ICGC Alum Book Talk: Shana Ye, “Queer Chimerica: Speculation and the Futur(h)istory of Homopostsocialism”
537 Heller Hall (ICGC)
What’s the relationship between the discourse of queer fluidity and the rise of China since the 1990s? In what ways are queer history and futurity shaped by shifts in global postsocialist conditions? What stories are amplified or sidelined through the performativity and theatricality of queer politics? And what does it mean to write queerness as critical fabulations?
Blending archival work, ethnography, and cultural analysis with memoir, graphic arts, and science fiction, Shana Ye’s Queer Chimerica: A Speculative Auto/Ethnography (2024) unpacks the ways in which the transnational circulation of queer culture, politics, and institutions are structured through the antagonist interdependence of China and the United States. In this talk, the author will share stories about queer party cadres in the Cultural Revolution, tongzhi activism and HIV/AIDS community outreach after the Tiananmen upheaval, feminist artists and digital activists under Xi Jingping’s China, and fictional figures of future empire “Chimerica” to show the messiness of queer memory and world-making. The talk will offer insight into the governmentality of LGBT rights, the rules of legibility and recognition, and the geo- and bio-politics of identity, unveiling the uneven distributions of capital, knowledge, affect, and opportunity that reproduce queer precarity and agency.

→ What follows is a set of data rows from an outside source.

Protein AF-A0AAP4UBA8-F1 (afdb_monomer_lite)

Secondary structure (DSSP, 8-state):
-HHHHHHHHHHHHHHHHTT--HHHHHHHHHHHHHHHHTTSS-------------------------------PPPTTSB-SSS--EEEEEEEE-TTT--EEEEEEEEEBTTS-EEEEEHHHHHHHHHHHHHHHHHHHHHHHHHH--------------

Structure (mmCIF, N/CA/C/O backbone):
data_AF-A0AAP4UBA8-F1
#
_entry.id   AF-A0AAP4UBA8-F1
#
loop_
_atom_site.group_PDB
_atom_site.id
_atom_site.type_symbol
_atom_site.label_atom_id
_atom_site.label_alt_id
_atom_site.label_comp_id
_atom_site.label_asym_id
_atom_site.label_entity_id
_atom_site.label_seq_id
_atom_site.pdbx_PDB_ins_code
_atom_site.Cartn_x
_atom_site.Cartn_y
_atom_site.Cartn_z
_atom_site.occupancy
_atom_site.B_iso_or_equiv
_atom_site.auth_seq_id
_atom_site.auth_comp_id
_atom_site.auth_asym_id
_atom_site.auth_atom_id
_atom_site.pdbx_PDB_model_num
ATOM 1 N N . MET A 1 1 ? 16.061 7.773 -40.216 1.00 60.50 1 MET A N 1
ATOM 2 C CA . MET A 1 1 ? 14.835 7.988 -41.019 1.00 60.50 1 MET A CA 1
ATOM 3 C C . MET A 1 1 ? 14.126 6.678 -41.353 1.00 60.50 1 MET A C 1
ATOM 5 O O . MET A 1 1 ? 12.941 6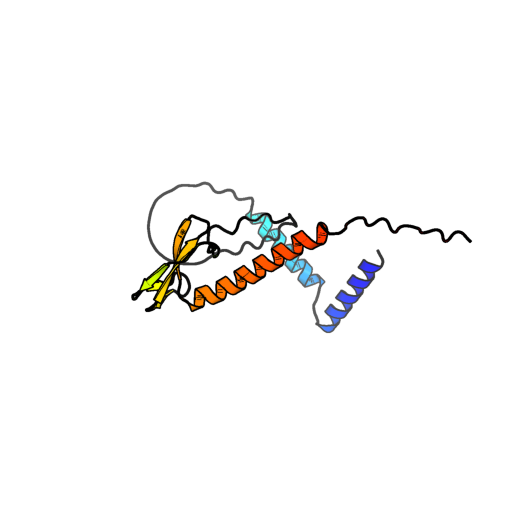.566 -41.079 1.00 60.50 1 MET A O 1
ATOM 9 N N . GLU A 1 2 ? 14.833 5.650 -41.825 1.00 70.75 2 GLU A N 1
ATOM 10 C CA . GLU A 1 2 ? 14.240 4.362 -42.245 1.00 70.75 2 GLU A CA 1
ATOM 11 C C . GLU A 1 2 ? 13.417 3.639 -41.163 1.00 70.75 2 GLU A C 1
ATOM 13 O O . GLU A 1 2 ? 12.331 3.133 -41.435 1.00 70.75 2 GLU A O 1
ATOM 18 N N . ARG A 1 3 ? 13.871 3.654 -39.902 1.00 76.62 3 ARG A N 1
ATOM 19 C CA . ARG A 1 3 ? 13.129 3.041 -38.780 1.00 76.62 3 ARG A CA 1
ATOM 20 C C . ARG A 1 3 ? 11.774 3.707 -38.513 1.00 76.62 3 ARG A C 1
ATOM 22 O O . ARG A 1 3 ? 10.837 3.036 -38.083 1.00 76.62 3 ARG A O 1
ATOM 29 N N . LEU A 1 4 ? 11.670 5.014 -38.763 1.00 82.69 4 LEU A N 1
ATOM 30 C CA . LEU A 1 4 ? 10.421 5.758 -38.588 1.00 82.69 4 LEU A CA 1
ATOM 31 C C . LEU A 1 4 ? 9.439 5.419 -39.711 1.00 82.69 4 LEU A C 1
ATOM 33 O O . LEU A 1 4 ? 8.295 5.086 -39.422 1.00 82.69 4 LEU A O 1
ATOM 37 N N . LEU A 1 5 ? 9.909 5.379 -40.961 1.00 85.50 5 LEU A N 1
ATOM 38 C CA . LEU A 1 5 ? 9.097 4.972 -42.115 1.00 85.50 5 LEU A CA 1
ATOM 39 C C . LEU A 1 5 ? 8.566 3.538 -41.963 1.00 85.50 5 LEU A C 1
ATOM 41 O O . LEU A 1 5 ? 7.385 3.283 -42.187 1.00 85.50 5 LEU A O 1
ATOM 45 N N . ALA A 1 6 ? 9.402 2.615 -41.479 1.00 86.62 6 ALA A N 1
ATOM 46 C CA . ALA A 1 6 ? 8.988 1.240 -41.200 1.00 86.62 6 ALA A CA 1
ATOM 47 C C . ALA A 1 6 ? 7.939 1.136 -40.078 1.00 86.62 6 ALA A C 1
ATOM 49 O O . ALA A 1 6 ? 7.125 0.213 -40.074 1.00 86.62 6 ALA A O 1
ATOM 50 N N . SER A 1 7 ? 7.958 2.063 -39.119 1.00 86.06 7 SER A N 1
ATOM 51 C CA . SER A 1 7 ? 6.979 2.106 -38.028 1.00 86.06 7 SER A CA 1
ATOM 52 C C . SER A 1 7 ? 5.641 2.674 -38.504 1.00 86.06 7 SER A C 1
ATOM 54 O O . SER A 1 7 ? 4.598 2.124 -38.163 1.00 86.06 7 SER A O 1
ATOM 56 N N . ILE A 1 8 ? 5.671 3.705 -39.353 1.00 85.88 8 ILE A N 1
ATOM 57 C CA . ILE A 1 8 ? 4.478 4.288 -39.986 1.00 85.88 8 ILE A CA 1
ATOM 58 C C . ILE A 1 8 ? 3.773 3.233 -40.850 1.00 85.88 8 ILE A C 1
ATOM 60 O O . ILE A 1 8 ? 2.602 2.946 -40.633 1.00 85.88 8 ILE A O 1
ATOM 64 N N . ALA A 1 9 ? 4.517 2.519 -41.699 1.00 86.31 9 ALA A N 1
ATOM 65 C CA . ALA A 1 9 ? 3.953 1.475 -42.558 1.00 86.31 9 ALA A CA 1
ATOM 66 C C . ALA A 1 9 ? 3.342 0.279 -41.794 1.00 86.31 9 ALA A C 1
ATOM 68 O O . ALA A 1 9 ? 2.529 -0.467 -42.348 1.00 86.31 9 ALA A O 1
ATOM 69 N N . LYS A 1 10 ? 3.756 0.043 -40.540 1.00 89.75 10 LYS A N 1
ATOM 70 C CA . LYS A 1 10 ? 3.134 -0.959 -39.656 1.00 89.75 10 LYS A CA 1
ATOM 71 C C . LYS A 1 10 ? 1.829 -0.445 -39.054 1.00 89.75 10 LYS A C 1
ATOM 73 O O . LYS A 1 10 ? 0.883 -1.217 -38.936 1.00 89.75 10 LYS A O 1
ATOM 78 N N . LEU A 1 11 ? 1.781 0.836 -38.690 1.00 85.94 11 LEU A N 1
ATOM 79 C CA . LEU A 1 11 ? 0.577 1.474 -38.159 1.00 85.94 11 LEU A CA 1
ATOM 80 C C . LEU A 1 11 ? -0.521 1.570 -39.221 1.00 85.94 11 LEU A C 1
ATOM 82 O O . LEU A 1 11 ? -1.669 1.274 -38.908 1.00 85.94 11 LEU A O 1
ATOM 86 N N . ASP A 1 12 ? -0.166 1.877 -40.470 1.00 85.56 12 ASP A N 1
ATOM 87 C CA . ASP A 1 12 ? -1.130 1.926 -41.576 1.00 85.56 12 ASP A CA 1
ATOM 88 C C . ASP A 1 12 ? -1.763 0.555 -41.839 1.00 85.56 12 ASP A C 1
ATOM 90 O O . ASP A 1 12 ? -2.981 0.435 -41.963 1.00 85.56 12 ASP A O 1
ATOM 94 N N . ARG A 1 13 ? -0.953 -0.512 -41.844 1.00 87.50 13 ARG A N 1
ATOM 95 C CA . ARG A 1 13 ? -1.459 -1.887 -41.984 1.00 87.50 13 ARG A CA 1
ATOM 96 C C . ARG A 1 13 ? -2.398 -2.274 -40.845 1.00 87.50 13 ARG A C 1
ATOM 98 O O . ARG A 1 13 ? -3.488 -2.777 -41.098 1.00 87.50 13 ARG A O 1
ATOM 105 N N . TRP A 1 14 ? -2.013 -1.968 -39.609 1.00 92.25 14 TRP A N 1
ATOM 106 C CA . TRP A 1 14 ? -2.859 -2.209 -38.442 1.00 92.25 14 TRP A CA 1
ATOM 107 C C . TRP A 1 14 ? -4.184 -1.436 -38.518 1.00 92.25 14 TRP A C 1
ATOM 109 O O . TRP A 1 14 ? -5.237 -1.970 -38.169 1.00 92.25 14 TRP A O 1
ATOM 119 N N . ALA A 1 15 ? -4.160 -0.194 -39.001 1.00 87.50 15 ALA A N 1
ATOM 120 C CA . ALA A 1 15 ? -5.355 0.629 -39.135 1.00 87.50 15 ALA A CA 1
ATOM 121 C C . ALA A 1 15 ? -6.346 0.068 -40.162 1.00 87.50 15 ALA A C 1
ATOM 123 O O . ALA A 1 15 ? -7.548 0.039 -39.894 1.00 87.50 15 ALA A O 1
ATOM 124 N N . VAL A 1 16 ? -5.847 -0.444 -41.291 1.00 87.38 16 VAL A N 1
ATOM 125 C CA . VAL A 1 16 ? -6.673 -1.123 -42.301 1.00 87.38 16 VAL A CA 1
ATOM 126 C C . VAL A 1 16 ? -7.300 -2.396 -41.726 1.00 87.38 16 VAL A C 1
ATOM 128 O O . VAL A 1 16 ? -8.507 -2.594 -41.861 1.00 87.38 16 VAL A O 1
ATOM 131 N N . GLU A 1 17 ? -6.517 -3.221 -41.024 1.00 87.81 17 GLU A N 1
ATOM 132 C CA . GLU A 1 17 ? -6.998 -4.458 -40.389 1.00 87.81 17 GLU A CA 1
ATOM 133 C C . GLU A 1 17 ? -8.097 -4.197 -39.348 1.00 87.81 17 GLU A C 1
ATOM 135 O O . GLU A 1 17 ? -9.087 -4.924 -39.284 1.00 87.81 17 GLU A O 1
ATOM 140 N N . ASN A 1 18 ? -7.956 -3.129 -38.559 1.00 87.94 18 ASN A N 1
ATOM 141 C CA . ASN A 1 18 ? -8.881 -2.794 -37.474 1.00 87.94 18 ASN A CA 1
ATOM 142 C C . ASN A 1 18 ? -9.988 -1.811 -37.895 1.00 87.94 18 ASN A C 1
ATOM 144 O O . ASN A 1 18 ? -10.803 -1.421 -37.059 1.00 87.94 18 ASN A O 1
ATOM 148 N N . ARG A 1 19 ? -10.041 -1.422 -39.179 1.00 86.00 19 ARG A N 1
ATOM 149 C CA . ARG A 1 19 ? -10.981 -0.429 -39.738 1.00 86.00 19 ARG A CA 1
ATOM 150 C C . ARG A 1 19 ? -10.987 0.894 -38.964 1.00 86.00 19 ARG A C 1
ATOM 152 O O . ARG A 1 19 ? -12.041 1.485 -38.727 1.00 86.00 19 ARG A O 1
ATOM 159 N N . VAL A 1 20 ? -9.807 1.351 -38.557 1.00 85.62 20 VAL A N 1
ATOM 160 C CA . VAL A 1 20 ? -9.631 2.598 -37.808 1.00 85.62 20 VAL A CA 1
ATOM 161 C C . VAL A 1 20 ? -9.177 3.694 -38.761 1.00 85.62 20 VAL A C 1
ATOM 163 O O . VAL A 1 20 ? -8.125 3.591 -39.383 1.00 85.62 20 VAL A O 1
ATOM 166 N N . ASP A 1 21 ? -9.949 4.775 -38.844 1.00 87.12 21 ASP A N 1
ATOM 167 C CA . ASP A 1 21 ? -9.547 5.971 -39.584 1.00 87.12 21 ASP A CA 1
ATOM 168 C C . ASP A 1 21 ? -8.596 6.820 -38.725 1.00 87.12 21 ASP A C 1
ATOM 170 O O . ASP A 1 21 ? -9.020 7.632 -37.892 1.00 87.12 21 ASP A O 1
ATOM 174 N N . LEU A 1 22 ? -7.289 6.602 -38.911 1.00 82.56 22 LEU A N 1
ATOM 175 C CA . LEU A 1 22 ? -6.230 7.291 -38.166 1.00 82.56 22 LEU A CA 1
ATOM 176 C C . LEU A 1 22 ? -6.336 8.817 -38.283 1.00 82.56 22 LEU A C 1
ATOM 178 O O . LEU A 1 22 ? -6.083 9.520 -37.305 1.00 82.56 22 LEU A O 1
ATOM 182 N N . SER A 1 23 ? -6.759 9.335 -39.439 1.00 83.75 23 SER A N 1
ATOM 183 C CA . SER A 1 23 ? -6.897 10.778 -39.678 1.00 83.75 23 SER A CA 1
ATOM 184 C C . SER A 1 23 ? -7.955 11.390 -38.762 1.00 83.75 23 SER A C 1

Co-sponsored by the Department of Gender, Women & Sexuality Studies
Light refreshments will be provided.
About the Speaker
Dr. Shana Ye is associate professor of Women and Gender Studies at University of Toronto Scarborough and in the Women and Gender Studies Institute at the University of Toronto. Her research lies at the intersection of transnational feminism, queer studies, post/socialist studies and theories of affect and trauma. Shana also writes about death, technology and AIs, and speculative fictions.
Weaving together ethnography, history, memoir, science fiction, graphic arts and cultural critique, Shana’s monograph Queer Chimerica: A Speculative Auto/Ethnography of the Cool Child (2024) examines the intersections of queer theory and the rise of China to reveal how queerness is “produced” through the interdependence of China and the United States since the late Cold War. Centering on “impossible” subjects such as sodomites in the Cultural Revolution, rural queer migrants, gay men in HIV/AIDS movements, and LGBT activists in the institutionalization of queer Chinese studies and transnational grassroots queer/feminist activism, Queer Chimerica explores the relationship between the discourse of queer fluidity and capital’s demands for labor flexibility, bringing to the forefront questions of representation, queer mode of knowing, and the sexualized, gendered, and racialized power relations in transnational queer praxis. Check out the book here: https://press.umich.edu/Books/Q/Queer-Chimerica3
Shana’s second book project, Silicon Yellow: Sojourner Colonialism and The Aesthetics of Techno-Chimerica explore the racialized construction of Chineseness in relation to technology, the (in)animate body, and the visualization of geopower. Examining the assemblage of the raw (the yellow earth, poverty, desert and deserted land, sandstorms, etc.) and the synthetic (over-photoshopped femininity, silicon sex toys, doll-like women, copycat, cellphone chips wafers, etc.) that characterizes the aestheticization of Chineseness, this book unpacks the power that enables new form of techno-gentrification, heteropatriarchy, and racial-ethnic extractive capitalism.
Shana is also working on a co-edited book volume on queer archive and several side projects such as on COVID-19 affect and memory, Generative AIs and Digital Afterlife, and Queer Quantum Theory.
Shana sees the goal of feminist education and research as to advance social justice. She is committed not only to increasing LGBTQ visibility in the classroom and professional venues, but also to “queering” the academic institution by challenging its systemic sexism, heteronormativity, classism, ableism and meritocracy through experiential pedagogy and creative methods. Shana holds a PhD in Feminist Studies and in Developmental Studies and Social Change from the University of Minnesota (2017). She has served on the governing boards of Society for Queer Asian Studies (SQAS) affiliated with Association for Asian Studies (AAS) and North American Asian Feminist Collaborative (NAAF) caucus at National Women’s Studies Association (NWSA).